* [Task to carry out] Can you quote, word for word, every line from the first line of the records below through the line containing "ATOM 22 C C", and nothing else?

* [Task data]
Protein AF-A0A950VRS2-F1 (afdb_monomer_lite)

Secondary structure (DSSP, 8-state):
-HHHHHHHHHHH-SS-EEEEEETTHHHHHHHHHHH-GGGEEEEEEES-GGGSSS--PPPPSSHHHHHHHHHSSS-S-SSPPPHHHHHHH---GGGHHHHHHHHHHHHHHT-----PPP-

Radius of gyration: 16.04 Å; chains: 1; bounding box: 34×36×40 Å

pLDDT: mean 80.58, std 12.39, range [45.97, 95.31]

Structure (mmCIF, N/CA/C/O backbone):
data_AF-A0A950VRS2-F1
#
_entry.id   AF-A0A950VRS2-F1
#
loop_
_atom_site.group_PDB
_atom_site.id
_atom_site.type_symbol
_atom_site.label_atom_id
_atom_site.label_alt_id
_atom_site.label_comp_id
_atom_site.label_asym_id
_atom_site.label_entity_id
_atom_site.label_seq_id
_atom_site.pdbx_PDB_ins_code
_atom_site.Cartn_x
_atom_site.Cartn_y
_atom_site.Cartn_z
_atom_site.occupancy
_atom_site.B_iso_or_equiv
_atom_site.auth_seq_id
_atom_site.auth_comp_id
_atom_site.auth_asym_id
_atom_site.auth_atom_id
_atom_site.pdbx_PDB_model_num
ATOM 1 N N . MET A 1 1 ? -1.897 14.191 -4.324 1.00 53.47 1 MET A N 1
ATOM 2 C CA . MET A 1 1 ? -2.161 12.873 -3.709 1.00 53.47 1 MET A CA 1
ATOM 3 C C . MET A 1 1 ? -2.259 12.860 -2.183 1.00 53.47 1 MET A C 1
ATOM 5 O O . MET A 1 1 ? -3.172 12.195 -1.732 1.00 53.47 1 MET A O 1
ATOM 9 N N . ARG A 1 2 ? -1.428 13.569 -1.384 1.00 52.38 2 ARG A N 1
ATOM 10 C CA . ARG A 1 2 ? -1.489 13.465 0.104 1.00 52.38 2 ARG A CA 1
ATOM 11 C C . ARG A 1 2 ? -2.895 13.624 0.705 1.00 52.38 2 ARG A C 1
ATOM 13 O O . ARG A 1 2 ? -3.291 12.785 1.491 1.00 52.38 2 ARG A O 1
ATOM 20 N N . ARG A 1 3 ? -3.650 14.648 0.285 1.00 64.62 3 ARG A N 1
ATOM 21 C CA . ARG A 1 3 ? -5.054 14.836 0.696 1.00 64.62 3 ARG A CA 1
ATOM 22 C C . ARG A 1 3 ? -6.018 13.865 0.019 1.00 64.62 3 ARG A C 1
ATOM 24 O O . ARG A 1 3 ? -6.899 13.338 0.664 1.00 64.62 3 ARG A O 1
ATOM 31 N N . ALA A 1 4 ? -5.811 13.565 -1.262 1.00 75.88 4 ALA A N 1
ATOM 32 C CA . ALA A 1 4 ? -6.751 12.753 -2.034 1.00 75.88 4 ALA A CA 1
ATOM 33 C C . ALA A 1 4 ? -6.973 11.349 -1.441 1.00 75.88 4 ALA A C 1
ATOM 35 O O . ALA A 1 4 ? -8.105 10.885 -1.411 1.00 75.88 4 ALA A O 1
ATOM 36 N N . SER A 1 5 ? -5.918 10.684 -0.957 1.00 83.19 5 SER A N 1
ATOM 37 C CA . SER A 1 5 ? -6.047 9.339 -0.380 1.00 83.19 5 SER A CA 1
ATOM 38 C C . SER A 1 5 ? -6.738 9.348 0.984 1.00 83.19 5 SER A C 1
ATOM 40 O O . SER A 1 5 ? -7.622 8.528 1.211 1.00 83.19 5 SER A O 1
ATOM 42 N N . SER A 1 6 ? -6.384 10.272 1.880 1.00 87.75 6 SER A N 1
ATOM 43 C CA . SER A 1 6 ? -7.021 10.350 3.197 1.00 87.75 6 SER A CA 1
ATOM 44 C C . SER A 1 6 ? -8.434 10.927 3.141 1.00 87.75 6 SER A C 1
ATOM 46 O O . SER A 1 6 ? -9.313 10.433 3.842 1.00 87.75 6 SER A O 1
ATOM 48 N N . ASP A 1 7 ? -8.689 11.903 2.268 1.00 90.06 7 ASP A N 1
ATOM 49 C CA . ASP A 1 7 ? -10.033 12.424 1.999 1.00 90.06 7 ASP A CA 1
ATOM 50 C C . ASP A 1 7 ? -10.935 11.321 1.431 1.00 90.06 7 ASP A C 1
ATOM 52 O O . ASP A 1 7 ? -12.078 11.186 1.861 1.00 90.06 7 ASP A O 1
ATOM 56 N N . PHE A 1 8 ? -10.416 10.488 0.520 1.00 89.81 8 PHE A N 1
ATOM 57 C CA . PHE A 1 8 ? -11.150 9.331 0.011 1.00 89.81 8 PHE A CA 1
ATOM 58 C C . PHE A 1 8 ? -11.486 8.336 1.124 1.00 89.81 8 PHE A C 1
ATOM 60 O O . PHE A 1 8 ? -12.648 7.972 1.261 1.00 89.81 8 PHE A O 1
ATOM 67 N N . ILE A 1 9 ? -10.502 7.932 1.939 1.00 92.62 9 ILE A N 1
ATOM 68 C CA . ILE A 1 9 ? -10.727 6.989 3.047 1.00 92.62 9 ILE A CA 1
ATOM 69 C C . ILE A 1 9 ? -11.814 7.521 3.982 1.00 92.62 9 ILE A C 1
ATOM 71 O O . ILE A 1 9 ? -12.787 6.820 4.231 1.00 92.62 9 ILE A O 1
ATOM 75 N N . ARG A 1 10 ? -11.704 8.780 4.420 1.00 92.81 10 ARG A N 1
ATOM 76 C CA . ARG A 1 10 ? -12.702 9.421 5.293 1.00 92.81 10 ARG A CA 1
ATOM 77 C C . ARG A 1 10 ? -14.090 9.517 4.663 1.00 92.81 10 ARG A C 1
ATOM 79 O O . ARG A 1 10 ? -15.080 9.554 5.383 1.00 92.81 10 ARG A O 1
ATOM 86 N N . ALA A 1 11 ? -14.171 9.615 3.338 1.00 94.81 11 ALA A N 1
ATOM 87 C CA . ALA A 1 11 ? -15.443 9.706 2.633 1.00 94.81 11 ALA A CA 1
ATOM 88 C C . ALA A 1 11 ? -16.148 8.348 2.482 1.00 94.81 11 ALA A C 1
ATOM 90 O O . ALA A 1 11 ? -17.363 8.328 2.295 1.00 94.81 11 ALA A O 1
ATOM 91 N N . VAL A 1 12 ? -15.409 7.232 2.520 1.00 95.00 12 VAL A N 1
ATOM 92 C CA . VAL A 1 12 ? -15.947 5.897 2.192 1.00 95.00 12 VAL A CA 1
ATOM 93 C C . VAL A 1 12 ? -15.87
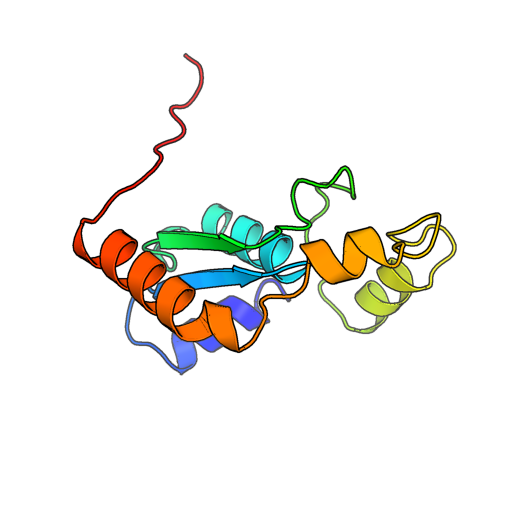0 4.885 3.334 1.00 95.00 12 VAL A C 1
ATOM 95 O O . VAL A 1 12 ? -16.558 3.869 3.275 1.00 95.00 12 VAL A O 1
ATOM 98 N N . VAL A 1 13 ? -15.061 5.145 4.361 1.00 93.19 13 VAL A N 1
ATOM 99 C CA . VAL A 1 13 ? -14.891 4.276 5.530 1.00 93.19 13 VAL A CA 1
ATOM 100 C C . VAL A 1 13 ? -15.084 5.085 6.809 1.00 93.19 13 VAL A C 1
ATOM 102 O O . VAL A 1 13 ? -14.532 6.174 6.954 1.00 93.19 13 VAL A O 1
ATOM 105 N N . ASP A 1 14 ? -15.834 4.524 7.755 1.00 91.62 14 ASP A N 1
ATOM 106 C CA . ASP A 1 14 ? -15.971 5.064 9.108 1.00 91.62 14 ASP A CA 1
ATOM 107 C C . ASP A 1 14 ? -14.961 4.386 10.048 1.00 91.62 14 ASP A C 1
ATOM 109 O O . ASP A 1 14 ? -15.263 3.383 10.694
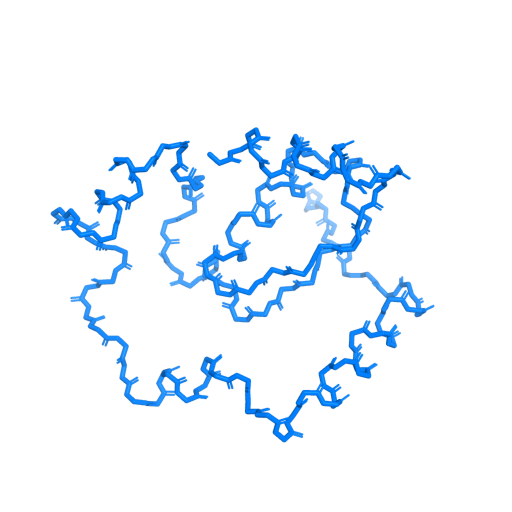 1.00 91.62 14 ASP A O 1
ATOM 113 N N . GLY A 1 15 ? -13.721 4.888 10.051 1.00 93.12 15 GLY A N 1
ATOM 114 C CA . GLY A 1 15 ? -12.643 4.394 10.914 1.00 93.12 15 GLY A CA 1
ATOM 115 C C . GLY A 1 15 ? -11.309 4.140 10.199 1.00 93.12 15 GLY A C 1
ATOM 116 O O . GLY A 1 15 ? -11.158 4.477 9.020 1.00 93.12 15 GLY A O 1
ATOM 117 N N . PRO A 1 16 ? -10.313 3.585 10.919 1.00 94.75 16 PRO A N 1
ATOM 118 C CA . PRO A 1 16 ? -9.022 3.237 10.340 1.00 94.75 16 PRO A CA 1
ATOM 119 C C . PRO A 1 16 ? -9.140 2.046 9.378 1.00 94.75 16 PRO A C 1
ATOM 121 O O . PRO A 1 16 ? -10.053 1.228 9.484 1.00 94.75 16 PRO A O 1
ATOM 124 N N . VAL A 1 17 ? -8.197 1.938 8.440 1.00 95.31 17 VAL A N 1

* [Task answer]
Protein AF-A0A950VRS2-F1 (afdb_monomer_lite)

Secondary structure (DSSP, 8-state):
-HHHHHHHHHHH-SS-EEEEEETTHHHHHHHHHHH-GGGEEEEEEES-GGGSSS--PPPPSSHHHHHHHHHSSS-S-SSPPPHHHHHHH---GGGHHHHHHHHHHHHHHT-----PPP-

Radius of gyration: 16.04 Å; chains: 1; bounding box: 34×36×40 Å

pLDDT: mean 80.58, std 12.39, range [45.97, 95.31]

Structure (mmCIF, N/CA/C/O backbone):
data_AF-A0A950VRS2-F1
#
_entry.id   AF-A0A950VRS2-F1
#
loop_
_atom_site.group_PDB
_atom_site.id
_atom_site.type_symbol
_atom_site.label_atom_id
_atom_site.label_alt_id
_atom_site.label_comp_id
_atom_site.label_asym_id
_atom_site.label_entity_id
_atom_site.label_seq_id
_atom_site.pdbx_PDB_ins_code
_atom_site.Cartn_x
_atom_site.Cartn_y
_atom_site.Cartn_z
_atom_site.occupancy
_atom_site.B_iso_or_equiv
_atom_site.auth_seq_id
_atom_site.auth_comp_id
_atom_site.auth_asym_id
_atom_site.auth_atom_id
_atom_site.pdbx_PDB_model_num
ATOM 1 N N . MET A 1 1 ? -1.897 14.191 -4.324 1.00 53.47 1 MET A N 1
ATOM 2 C CA . MET A 1 1 ? -2.161 12.873 -3.709 1.00 53.47 1 MET A CA 1
ATOM 3 C C . MET A 1 1 ? -2.259 12.860 -2.183 1.00 53.47 1 MET A C 1
ATOM 5 O O . MET A 1 1 ? -3.172 12.195 -1.732 1.00 53.47 1 MET A O 1
ATOM 9 N N . ARG A 1 2 ? -1.428 13.569 -1.384 1.00 52.38 2 ARG A N 1
ATOM 10 C CA . ARG A 1 2 ? -1.489 13.465 0.104 1.00 52.38 2 ARG A CA 1
ATOM 11 C C . ARG A 1 2 ? -2.895 13.624 0.705 1.00 52.38 2 ARG A C 1
ATOM 13 O O . ARG A 1 2 ? -3.291 12.785 1.491 1.00 52.38 2 ARG A O 1
ATOM 20 N N . ARG A 1 3 ? -3.650 14.648 0.285 1.00 64.62 3 ARG A N 1
ATOM 21 C CA . ARG A 1 3 ? -5.054 14.836 0.696 1.00 64.62 3 ARG A CA 1
ATOM 22 C C . ARG A 1 3 ? -6.018 13.865 0.019 1.00 64.62 3 ARG A C 1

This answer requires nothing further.